Gorman Park (or Amelia Gorman Park) is a  park in Washington Heights, Manhattan, New York City. It is bounded by Broadway on the west and Wadsworth Terrace on the east and stretches from 188th to 190th Streets. The land rises more than a hundred feet in a steep incline from Broadway to Wadsworth Terrace. The park features a path that winds upward among trees. However, the park and stairs have been closed since 2020, with the exception of the upper plaza, due to the city's delay in beginning a reconstruction project.

The park is dedicated to a mother and daughter, Gertie Amelia Gorman and Gertie Emily Gorman. Gertie Emily Gorman and Charles Webb (a real estate investor and Yale graduate) had been married for less than a year when she died on September 25, 1923. Many of Gorman's relatives and friends suspected that Webb had poisoned his wife, though a toxicology investigation did not find evidence of such poisoning. For five years Gorman's will was disputed. A will dated August 21, 1923, left her entire estate to her husband and superseded a will that would have divided the proceeds among her relatives. 

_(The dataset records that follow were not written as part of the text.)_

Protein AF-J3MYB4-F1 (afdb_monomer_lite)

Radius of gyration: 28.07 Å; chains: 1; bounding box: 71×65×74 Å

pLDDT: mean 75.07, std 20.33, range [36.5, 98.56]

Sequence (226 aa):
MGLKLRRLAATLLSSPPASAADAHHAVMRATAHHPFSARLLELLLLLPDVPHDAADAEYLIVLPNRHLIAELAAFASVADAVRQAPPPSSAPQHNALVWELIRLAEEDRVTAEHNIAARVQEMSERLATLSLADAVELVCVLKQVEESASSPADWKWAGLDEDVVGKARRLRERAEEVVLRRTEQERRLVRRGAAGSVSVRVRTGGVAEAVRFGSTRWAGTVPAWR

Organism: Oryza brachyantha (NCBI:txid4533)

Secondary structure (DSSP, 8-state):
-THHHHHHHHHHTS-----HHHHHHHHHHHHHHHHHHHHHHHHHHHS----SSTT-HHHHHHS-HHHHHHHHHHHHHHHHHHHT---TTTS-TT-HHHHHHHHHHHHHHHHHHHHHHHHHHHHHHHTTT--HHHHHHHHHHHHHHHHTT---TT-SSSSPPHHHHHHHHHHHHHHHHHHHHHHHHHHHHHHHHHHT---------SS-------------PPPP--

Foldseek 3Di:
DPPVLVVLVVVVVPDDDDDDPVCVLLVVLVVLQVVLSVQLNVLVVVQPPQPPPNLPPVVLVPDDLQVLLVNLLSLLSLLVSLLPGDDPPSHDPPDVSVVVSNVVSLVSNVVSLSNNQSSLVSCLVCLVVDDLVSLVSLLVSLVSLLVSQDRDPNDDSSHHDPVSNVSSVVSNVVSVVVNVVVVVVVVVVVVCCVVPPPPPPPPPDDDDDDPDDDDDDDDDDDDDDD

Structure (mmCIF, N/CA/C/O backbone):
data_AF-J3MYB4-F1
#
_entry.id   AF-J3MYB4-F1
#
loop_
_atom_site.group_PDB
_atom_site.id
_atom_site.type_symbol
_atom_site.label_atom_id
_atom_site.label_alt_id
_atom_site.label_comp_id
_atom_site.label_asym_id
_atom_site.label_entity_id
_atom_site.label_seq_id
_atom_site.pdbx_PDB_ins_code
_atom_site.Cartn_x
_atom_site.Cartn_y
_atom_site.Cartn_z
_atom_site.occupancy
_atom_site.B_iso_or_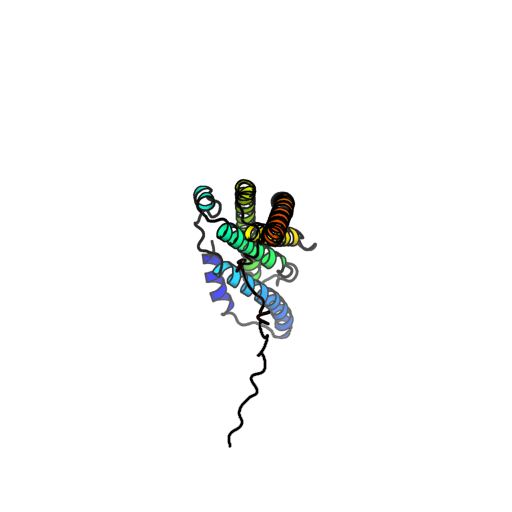equiv
_atom_site.auth_seq_id
_atom_site.auth_comp_id
_atom_site.auth_asym_id
_atom_site.auth_atom_id
_atom_site.pdbx_PDB_model_num
ATOM 1 N N . MET A 1 1 ? -1.157 9.860 -14.707 1.00 46.88 1 MET A N 1
ATOM 2 C CA . MET A 1 1 ? 0.170 9.444 -15.234 1.00 46.88 1 MET A CA 1
ATOM 3 C C . MET A 1 1 ? 0.113 8.351 -16.318 1.00 46.88 1 MET A C 1
ATOM 5 O O . MET A 1 1 ? 0.781 8.514 -17.335 1.00 46.88 1 MET A O 1
ATOM 9 N N . GLY A 1 2 ? -0.704 7.291 -16.196 1.00 44.25 2 GLY A N 1
ATOM 10 C CA . GLY A 1 2 ? -0.660 6.072 -17.044 1.00 44.25 2 GLY A CA 1
ATOM 11 C C . GLY A 1 2 ? -0.870 6.152 -18.578 1.00 44.25 2 GLY A C 1
ATOM 12 O O . GLY A 1 2 ? -0.976 5.113 -19.228 1.00 44.25 2 GLY A O 1
ATOM 13 N N . LEU A 1 3 ? -0.912 7.332 -19.211 1.00 49.31 3 LEU A N 1
ATOM 14 C CA . LEU A 1 3 ? -1.054 7.456 -20.676 1.00 49.31 3 LEU A CA 1
ATOM 15 C C . LEU A 1 3 ? 0.239 7.152 -21.457 1.00 49.31 3 LEU A C 1
ATOM 17 O O . LEU A 1 3 ? 0.161 6.753 -22.620 1.00 49.31 3 LEU A O 1
ATOM 21 N N . LYS A 1 4 ? 1.424 7.318 -20.847 1.00 53.53 4 LYS A N 1
ATOM 22 C CA . LYS A 1 4 ? 2.717 7.034 -21.504 1.00 53.53 4 LYS A CA 1
ATOM 23 C C . LYS A 1 4 ? 2.939 5.525 -21.686 1.00 53.53 4 LYS A C 1
ATOM 25 O O . LYS A 1 4 ? 3.226 5.076 -22.794 1.00 53.53 4 LYS A O 1
ATOM 30 N N . LEU A 1 5 ? 2.709 4.739 -20.633 1.00 52.50 5 LEU A N 1
ATOM 31 C CA . LEU A 1 5 ? 2.824 3.275 -20.651 1.00 52.50 5 LEU A CA 1
ATOM 32 C C . LEU A 1 5 ? 1.830 2.608 -21.611 1.00 52.50 5 LEU A C 1
ATOM 34 O O . LEU A 1 5 ? 2.230 1.754 -22.401 1.00 52.50 5 LEU A O 1
ATOM 38 N N . ARG A 1 6 ? 0.571 3.075 -21.650 1.00 53.72 6 ARG A N 1
ATOM 39 C CA . ARG A 1 6 ? -0.426 2.615 -22.639 1.00 53.72 6 ARG A CA 1
ATOM 40 C C . ARG A 1 6 ? 0.024 2.840 -24.094 1.00 53.72 6 ARG A C 1
ATOM 42 O O . ARG A 1 6 ? -0.325 2.041 -24.957 1.00 53.72 6 ARG A O 1
ATOM 49 N N . ARG A 1 7 ? 0.815 3.885 -24.383 1.00 52.22 7 ARG A N 1
ATOM 50 C CA . ARG A 1 7 ? 1.389 4.123 -25.725 1.00 52.22 7 ARG A CA 1
ATOM 51 C C . ARG A 1 7 ? 2.608 3.244 -26.026 1.00 52.22 7 ARG A C 1
ATOM 53 O O . ARG A 1 7 ? 2.751 2.815 -27.164 1.00 52.22 7 ARG A O 1
ATOM 60 N N . LEU A 1 8 ? 3.451 2.948 -25.035 1.00 54.38 8 LEU A N 1
ATOM 61 C CA . LEU A 1 8 ? 4.634 2.090 -25.216 1.00 54.38 8 LEU A CA 1
ATOM 62 C C . LEU A 1 8 ? 4.292 0.602 -25.371 1.00 54.38 8 LEU A C 1
ATOM 64 O O . LEU A 1 8 ? 4.958 -0.104 -26.127 1.00 54.38 8 LEU A O 1
ATOM 68 N N . ALA A 1 9 ? 3.213 0.133 -24.738 1.00 53.88 9 ALA A N 1
ATOM 69 C CA . ALA A 1 9 ? 2.699 -1.221 -24.954 1.00 53.88 9 ALA A CA 1
ATOM 70 C C . ALA A 1 9 ? 2.349 -1.490 -26.435 1.00 53.88 9 ALA A C 1
ATOM 72 O O . ALA A 1 9 ? 2.560 -2.595 -26.930 1.00 53.88 9 ALA A O 1
ATOM 73 N N . ALA A 1 10 ? 1.880 -0.471 -27.166 1.00 48.81 10 ALA A N 1
ATOM 74 C CA . ALA A 1 10 ? 1.559 -0.584 -28.589 1.00 48.81 10 ALA A CA 1
AT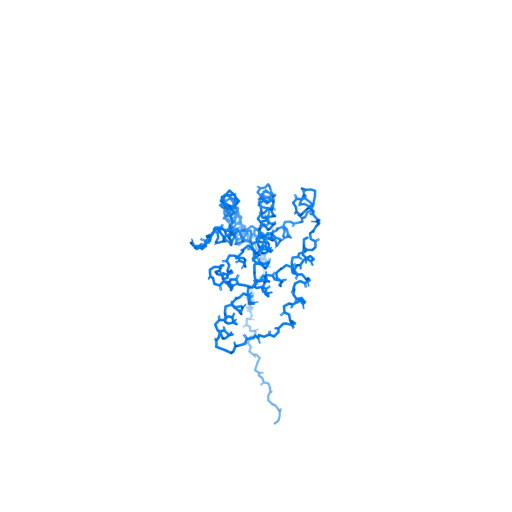OM 75 C C . ALA A 1 10 ? 2.806 -0.663 -29.495 1.00 48.81 10 ALA A C 1
ATOM 77 O O . ALA A 1 10 ? 2.766 -1.333 -30.525 1.00 48.81 10 ALA A O 1
ATOM 78 N N . THR A 1 11 ? 3.923 -0.018 -29.133 1.00 50.16 11 THR A N 1
ATOM 79 C CA . THR A 1 11 ? 5.171 -0.068 -29.921 1.00 50.16 11 THR A CA 1
ATOM 80 C C . THR A 1 11 ? 5.999 -1.329 -29.677 1.00 50.16 11 THR A C 1
ATOM 82 O O . THR A 1 11 ? 6.686 -1.776 -30.595 1.00 50.16 11 THR A O 1
ATOM 85 N N . LEU A 1 12 ? 5.914 -1.944 -28.492 1.00 51.41 12 LEU A N 1
ATOM 86 C CA . LEU A 1 12 ? 6.634 -3.188 -28.175 1.00 51.41 12 LEU A CA 1
ATOM 87 C C . LEU A 1 12 ? 6.209 -4.387 -29.046 1.00 51.41 12 LEU A C 1
ATOM 89 O O . LEU A 1 12 ? 7.011 -5.288 -29.271 1.00 51.41 12 LEU A O 1
ATOM 93 N N . LEU A 1 13 ? 4.988 -4.377 -29.588 1.00 52.50 13 LEU A N 1
ATOM 94 C CA . LEU A 1 13 ? 4.437 -5.446 -30.434 1.00 52.50 13 LEU A CA 1
ATOM 95 C C . LEU A 1 13 ? 4.890 -5.396 -31.913 1.00 52.50 13 LEU A C 1
ATOM 97 O O . LEU A 1 13 ? 4.420 -6.203 -32.711 1.00 52.50 13 LEU A O 1
ATOM 101 N N . SER A 1 14 ? 5.761 -4.453 -32.303 1.00 42.00 14 SER A N 1
ATOM 102 C CA . SER A 1 14 ? 5.951 -4.059 -33.716 1.00 42.00 14 SER A CA 1
ATOM 103 C C . SER A 1 14 ? 7.358 -4.286 -34.315 1.00 42.00 14 SER A C 1
ATOM 105 O O . SER A 1 14 ? 7.548 -4.094 -35.514 1.00 42.00 14 SER A O 1
ATOM 107 N N . SER A 1 15 ? 8.373 -4.675 -33.529 1.00 38.38 15 SER A N 1
ATOM 108 C CA . SER A 1 15 ? 9.783 -4.632 -33.980 1.00 38.38 15 SER A CA 1
ATOM 109 C C . SER A 1 15 ? 10.441 -6.016 -34.177 1.00 38.38 15 SER A C 1
ATOM 111 O O . SER A 1 15 ? 10.491 -6.790 -33.219 1.00 38.38 15 SER A O 1
ATOM 113 N N . PRO A 1 16 ? 10.987 -6.343 -35.370 1.00 42.84 16 PRO A N 1
ATOM 114 C CA . PRO A 1 16 ? 11.695 -7.601 -35.631 1.00 42.84 16 PRO A CA 1
ATOM 115 C C . PRO A 1 16 ? 13.209 -7.529 -35.304 1.00 42.84 16 PRO A C 1
ATOM 117 O O . PRO A 1 16 ? 13.819 -6.466 -35.433 1.00 42.84 16 PRO A O 1
ATOM 120 N N . PRO A 1 17 ? 13.858 -8.649 -34.921 1.00 44.91 17 PRO A N 1
ATOM 121 C CA . PRO A 1 17 ? 15.280 -8.680 -34.566 1.00 44.91 17 PRO A CA 1
ATOM 122 C C . PRO A 1 17 ? 16.221 -8.820 -35.777 1.00 44.91 17 PRO A C 1
ATOM 124 O O . PRO A 1 17 ? 15.887 -9.454 -36.777 1.00 44.91 17 PRO A O 1
ATOM 127 N N . ALA A 1 18 ? 17.449 -8.311 -35.639 1.00 53.44 18 ALA A N 1
ATOM 128 C CA . ALA A 1 18 ? 18.539 -8.479 -36.603 1.00 53.44 18 ALA A CA 1
ATOM 129 C C . ALA A 1 18 ? 19.672 -9.362 -36.029 1.00 53.44 18 ALA A C 1
ATOM 131 O O . ALA A 1 18 ? 20.137 -9.113 -34.922 1.00 53.44 18 ALA A O 1
ATOM 132 N N . SER A 1 19 ? 20.151 -10.332 -36.825 1.00 57.12 19 SER A N 1
ATOM 133 C CA . SER A 1 19 ? 21.251 -11.292 -36.548 1.00 57.12 19 SER A CA 1
ATOM 134 C C . SER A 1 19 ? 21.008 -12.365 -35.468 1.00 57.12 19 SER A C 1
ATOM 136 O O . SER A 1 19 ? 20.882 -12.073 -34.287 1.00 57.12 19 SER A O 1
ATOM 138 N N . ALA A 1 20 ? 21.025 -13.646 -35.861 1.00 50.88 20 ALA A N 1
ATOM 139 C CA . ALA A 1 20 ? 20.518 -14.771 -35.060 1.00 50.88 20 ALA A CA 1
ATOM 140 C C . ALA A 1 20 ? 21.302 -15.131 -33.775 1.00 50.88 20 ALA A C 1
ATOM 142 O O . ALA A 1 20 ? 20.692 -15.602 -32.815 1.00 50.88 20 ALA A O 1
ATOM 143 N N . ALA A 1 21 ? 22.627 -14.938 -33.734 1.00 46.00 21 ALA A N 1
ATOM 144 C CA . ALA A 1 21 ? 23.449 -15.353 -32.588 1.00 46.00 21 ALA A CA 1
ATOM 145 C C . ALA A 1 21 ? 23.340 -14.365 -31.412 1.00 46.00 21 ALA A C 1
ATOM 147 O O . ALA A 1 21 ? 22.976 -14.754 -30.300 1.00 46.00 21 ALA A O 1
ATOM 148 N N . ASP A 1 22 ? 23.555 -13.074 -31.678 1.00 47.56 22 ASP A N 1
ATOM 149 C CA . ASP A 1 22 ? 23.339 -12.014 -30.690 1.00 47.56 22 ASP A CA 1
ATOM 150 C C . ASP A 1 22 ? 21.853 -11.824 -30.375 1.00 47.56 22 ASP A C 1
ATOM 152 O O . ASP A 1 22 ? 21.510 -11.545 -29.222 1.00 47.56 22 ASP A O 1
ATOM 156 N N . ALA A 1 23 ? 20.954 -12.055 -31.347 1.00 48.28 23 ALA A N 1
ATOM 157 C CA . ALA A 1 23 ? 19.519 -12.043 -31.092 1.00 48.28 23 ALA A CA 1
ATOM 158 C C . ALA A 1 23 ? 19.131 -13.039 -30.004 1.00 48.28 23 ALA A C 1
ATOM 160 O O . ALA A 1 23 ? 18.342 -12.656 -29.160 1.00 48.28 23 ALA A O 1
ATOM 161 N N . HIS A 1 24 ? 19.679 -14.256 -29.919 1.00 41.81 24 HIS A N 1
ATOM 162 C CA . HIS A 1 24 ? 19.262 -15.163 -28.840 1.00 41.81 24 HIS A CA 1
ATOM 163 C C . HIS A 1 24 ? 19.566 -14.600 -27.442 1.00 41.81 24 HIS A C 1
ATOM 165 O O . HIS A 1 24 ? 18.692 -14.609 -26.576 1.00 41.81 24 HIS A O 1
ATOM 171 N N . HIS A 1 25 ? 20.755 -14.035 -27.214 1.00 47.41 25 HIS A N 1
ATOM 172 C CA . HIS A 1 25 ? 21.101 -13.482 -25.900 1.00 47.41 25 HIS A CA 1
ATOM 173 C C . HIS A 1 25 ? 20.500 -12.084 -25.648 1.00 47.41 25 HIS A C 1
ATOM 175 O O . HIS A 1 25 ? 20.278 -11.705 -24.497 1.00 47.41 25 HIS A O 1
ATOM 181 N N . ALA A 1 26 ? 20.224 -11.301 -26.695 1.00 47.69 26 ALA A N 1
ATOM 182 C CA . ALA A 1 26 ? 19.524 -10.019 -26.597 1.00 47.69 26 ALA A CA 1
ATOM 183 C C . ALA A 1 26 ? 18.003 -10.190 -26.435 1.00 47.69 26 ALA A C 1
ATOM 185 O O . ALA A 1 26 ? 17.400 -9.465 -25.648 1.00 47.69 26 ALA A O 1
ATOM 186 N N . VAL A 1 27 ? 17.398 -11.173 -27.111 1.00 49.28 27 VAL A N 1
ATOM 187 C CA . VAL A 1 27 ? 15.994 -11.579 -26.953 1.00 49.28 27 VAL A CA 1
ATOM 188 C C . VAL A 1 27 ? 15.790 -12.133 -25.557 1.00 49.28 27 VAL A C 1
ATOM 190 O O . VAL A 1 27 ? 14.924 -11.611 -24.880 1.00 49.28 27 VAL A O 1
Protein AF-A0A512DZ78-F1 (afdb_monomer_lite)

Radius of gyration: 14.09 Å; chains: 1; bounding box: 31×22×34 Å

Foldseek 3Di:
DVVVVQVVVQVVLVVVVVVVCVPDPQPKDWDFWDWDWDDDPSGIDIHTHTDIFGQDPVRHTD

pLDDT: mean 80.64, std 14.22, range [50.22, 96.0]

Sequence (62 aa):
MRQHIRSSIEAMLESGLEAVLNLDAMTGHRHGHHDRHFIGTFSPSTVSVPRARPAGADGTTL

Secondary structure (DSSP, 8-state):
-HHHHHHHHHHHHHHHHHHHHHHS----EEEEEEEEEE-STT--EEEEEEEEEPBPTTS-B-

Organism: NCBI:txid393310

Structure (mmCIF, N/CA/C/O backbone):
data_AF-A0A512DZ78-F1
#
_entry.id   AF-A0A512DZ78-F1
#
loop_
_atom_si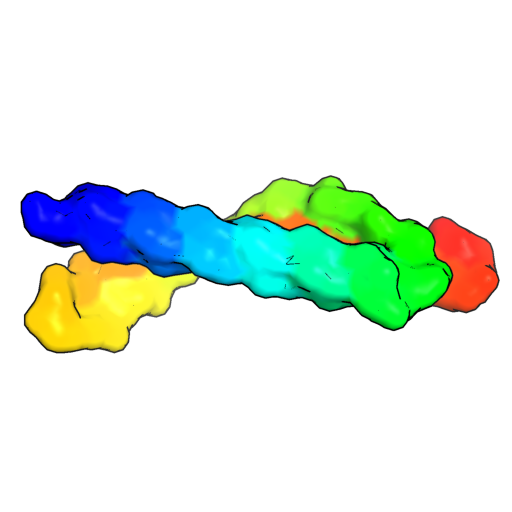te.group_PDB
_atom_site.id
_atom_site.type_symbol
_atom_site.label_atom_id
_atom_site.label_alt_id
_atom_site.label_comp_id
_atom_site.label_asym_id
_atom_site.label_entity_id
_atom_site.label_seq_id
_atom_site.pdbx_PDB_ins_code
_atom_site.Cartn_x
_atom_site.Cartn_y
_atom_site.Cartn_z
_atom_site.occupancy
_atom_site.B_iso_or_equiv
_atom_site.auth_seq_id
_atom_site.auth_comp_id
_atom_site.auth_asym_id
_atom_site.auth_atom_id
_atom_site.pdbx_PDB_model_num
ATOM 1 N N . MET A 1 1 ? -15.634 5.438 8.911 1.00 81.38 1 MET A N 1
ATOM 2 C CA . MET A 1 1 ? -14.234 5.810 9.224 1.00 81.38 1 MET A CA 1
ATOM 3 C C . MET A 1 1 ? -13.236 4.670 9.007 1.00 81.38 1 MET A C 1
ATOM 5 O O . MET A 1 1 ? -12.433 4.778 8.097 1.00 81.38 1 MET A O 1
ATOM 9 N N . ARG A 1 2 ? -13.294 3.547 9.744 1.00 83.88 2 ARG A N 1
ATOM 10 C CA . ARG A 1 2 ? -12.330 2.428 9.582 1.00 83.88 2 ARG A CA 1
ATOM 11 C C . ARG A 1 2 ? -12.225 1.869 8.157 1.00 83.88 2 ARG A C 1
ATOM 13 O O . ARG A 1 2 ? -11.125 1.662 7.665 1.00 83.88 2 ARG A O 1
ATOM 20 N N . GLN A 1 3 ? -13.361 1.661 7.489 1.00 87.00 3 GLN A N 1
ATOM 21 C CA . GLN A 1 3 ? -13.369 1.191 6.098 1.00 87.00 3 GLN A CA 1
ATOM 22 C C . GLN A 1 3 ? -12.732 2.201 5.135 1.00 87.00 3 GLN A C 1
ATOM 24 O O . GLN A 1 3 ? -12.076 1.796 4.185 1.00 87.00 3 GLN A O 1
ATOM 29 N N . HIS A 1 4 ? -12.893 3.497 5.415 1.00 90.94 4 HIS A N 1
ATOM 30 C CA . HIS A 1 4 ? -12.297 4.563 4.616 1.00 90.94 4 HIS A CA 1
ATOM 31 C C . HIS A 1 4 ? -10.775 4.568 4.767 1.00 90.94 4 HIS A C 1
ATOM 33 O O . HIS A 1 4 ? -10.076 4.550 3.770 1.00 90.94 4 HIS A O 1
ATOM 39 N N . ILE A 1 5 ? -10.261 4.470 5.998 1.00 90.31 5 ILE A N 1
ATOM 40 C CA . ILE A 1 5 ? -8.814 4.368 6.251 1.00 90.31 5 ILE A CA 1
ATOM 41 C C . ILE A 1 5 ? -8.216 3.145 5.549 1.00 90.31 5 ILE A C 1
ATOM 43 O O . ILE A 1 5 ? -7.199 3.276 4.878 1.00 90.31 5 ILE A O 1
ATOM 47 N N . ARG A 1 6 ? -8.865 1.975 5.656 1.00 91.38 6 ARG A N 1
ATOM 48 C CA . ARG A 1 6 ? -8.431 0.760 4.949 1.00 91.38 6 ARG A CA 1
ATOM 49 C C . ARG A 1 6 ? -8.364 0.993 3.440 1.00 91.38 6 ARG A C 1
ATOM 51 O O . ARG A 1 6 ? -7.320 0.766 2.848 1.00 91.38 6 ARG A O 1
ATOM 58 N N . SER A 1 7 ? -9.452 1.491 2.854 1.00 92.94 7 SER A N 1
ATOM 59 C CA . SER A 1 7 ? -9.533 1.777 1.419 1.00 92.94 7 SER A CA 1
ATOM 60 C C . SER A 1 7 ? -8.455 2.764 0.967 1.00 92.94 7 SER A C 1
ATOM 62 O O . SER A 1 7 ? -7.837 2.546 -0.071 1.00 92.94 7 SER A O 1
ATOM 64 N N . SER A 1 8 ? -8.194 3.815 1.747 1.00 93.88 8 SER A N 1
ATOM 65 C CA . SER A 1 8 ? -7.145 4.786 1.438 1.00 93.88 8 SER A CA 1
ATOM 66 C C . SER A 1 8 ? -5.754 4.154 1.489 1.00 93.88 8 SER A C 1
ATOM 68 O O . SER A 1 8 ? -4.951 4.396 0.594 1.00 93.88 8 SER A O 1
ATOM 70 N N . ILE A 1 9 ? -5.470 3.317 2.495 1.00 93.00 9 ILE A N 1
ATOM 71 C CA . ILE A 1 9 ? -4.192 2.596 2.599 1.00 93.00 9 ILE A CA 1
ATOM 72 C C . ILE A 1 9 ? -4.009 1.656 1.403 1.00 93.00 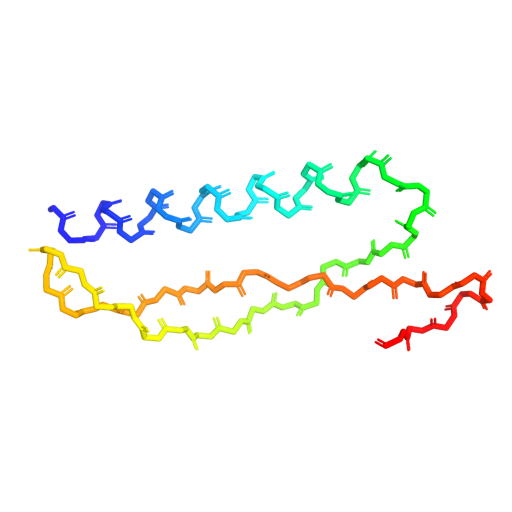9 ILE A C 1
ATOM 74 O O . ILE A 1 9 ? -2.959 1.682 0.769 1.00 93.00 9 ILE A O 1
ATOM 78 N N . GLU A 1 10 ? -5.023 0.861 1.066 1.00 94.50 10 GLU A N 1
ATOM 79 C CA . GLU A 1 10 ? -4.978 -0.072 -0.068 1.00 94.50 10 GLU A CA 1
ATOM 80 C C . GLU A 1 10 ? -4.749 0.670 -1.393 1.00 94.50 10 GLU A C 1
ATOM 82 O O . GLU A 1 10 ? -3.887 0.276 -2.174 1.00 94.50 10 GLU A O 1
ATOM 87 N N . ALA A 1 11 ? -5.419 1.807 -1.606 1.00 96.00 11 ALA A N 1
ATOM 88 C CA . ALA A 1 1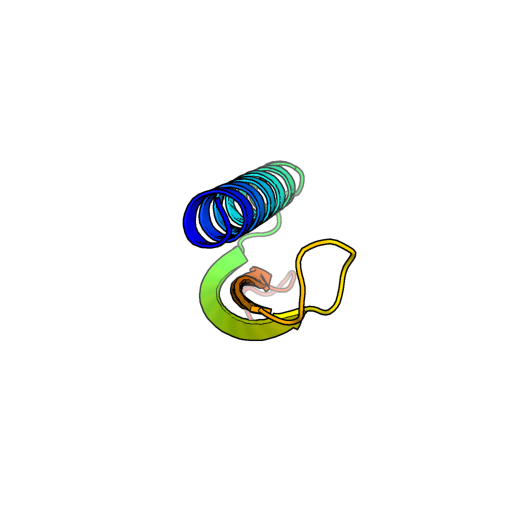1 ? -5.218 2.636 -2.794 1.00 96.00 11 ALA A CA 1
ATOM 89 C C . ALA A 1 11 ? -3.802 3.238 -2.872 1.00 96.00 11 ALA A C 1
ATOM 91 O O . ALA A 1 11 ? -3.204 3.289 -3.951 1.00 96.00 11 ALA A O 1
ATOM 92 N N . MET A 1 12 ? -3.242 3.677 -1.739 1.00 95.69 12 MET A N 1
ATOM 93 C CA . MET A 1 12 ? -1.868 4.186 -1.676 1.00 95.69 12 MET A CA 1
ATOM 94 C C . MET A 1 12 ? -0.840 3.091 -1.978 1.00 95.69 12 MET A C 1
ATOM 96 O O . MET A 1 12 ? 0.116 3.344 -2.708 1.00 95.69 12 MET A O 1
ATOM 100 N N . LEU A 1 13 ? -1.037 1.882 -1.444 1.00 92.44 13 LEU A N 1
ATOM 101 C CA . LEU A 1 13 ? -0.168 0.734 -1.709 1.00 92.44 13 LEU A CA 1
ATOM 102 C C . LEU A 1 13 ? -0.216 0.321 -3.182 1.00 92.44 13 LEU A C 1
ATOM 104 O O . LEU A 1 13 ? 0.831 0.071 -3.773 1.00 92.44 13 LEU A O 1
ATOM 108 N N . GLU A 1 14 ? -1.408 0.303 -3.777 1.00 93.19 14 GLU A N 1
ATOM 109 C CA . GLU A 1 14 ? -1.595 0.005 -5.198 1.00 93.19 14 GLU A CA 1
ATOM 110 C C . GLU A 1 14 ? -0.873 1.027 -6.080 1.00 93.19 14 GLU A C 1
ATOM 112 O O . GLU A 1 14 ? -0.090 0.668 -6.955 1.00 93.19 14 GLU A O 1
ATOM 117 N N . SER A 1 15 ? -1.063 2.314 -5.786 1.00 92.69 15 SER A N 1
ATOM 118 C CA . SER A 1 15 ? -0.411 3.406 -6.514 1.00 92.69 15 SER A CA 1
ATOM 119 C C . SER A 1 15 ? 1.114 3.347 -6.379 1.00 92.69 15 SER A C 1
ATOM 121 O O . SER A 1 15 ? 1.836 3.587 -7.345 1.00 92.69 15 SER A O 1
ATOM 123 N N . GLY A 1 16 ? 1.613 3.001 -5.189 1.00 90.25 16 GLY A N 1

Webb donated two acres of land to the city in 1929 in honor of both his wife and her mother. A stone wall features an inscription dedicating the park to "Gertie A. Gorman," as his wife had wished.
In 2011 the park became the focus of a local zoning and land use dispute when Quadriad Realty Partners proposed to build new residential towers taller than the by-right zoning rules permit on a vacant lot adjacent to the park in exchange for adding land to the park and thoroughly renovating it.

The park has been closed except the upper plaza since 2020. A capital reconstruction project has been on hold for two years, which the New York City Department of Parks and Recreation attributes to COVID-19 delays (as of November, 2022). The project design begin in November 2019, and was completed a year later than projected, in June 2022. Funding of $2,163,000 was procured by October 2021. The projected start date for construction is March 2023.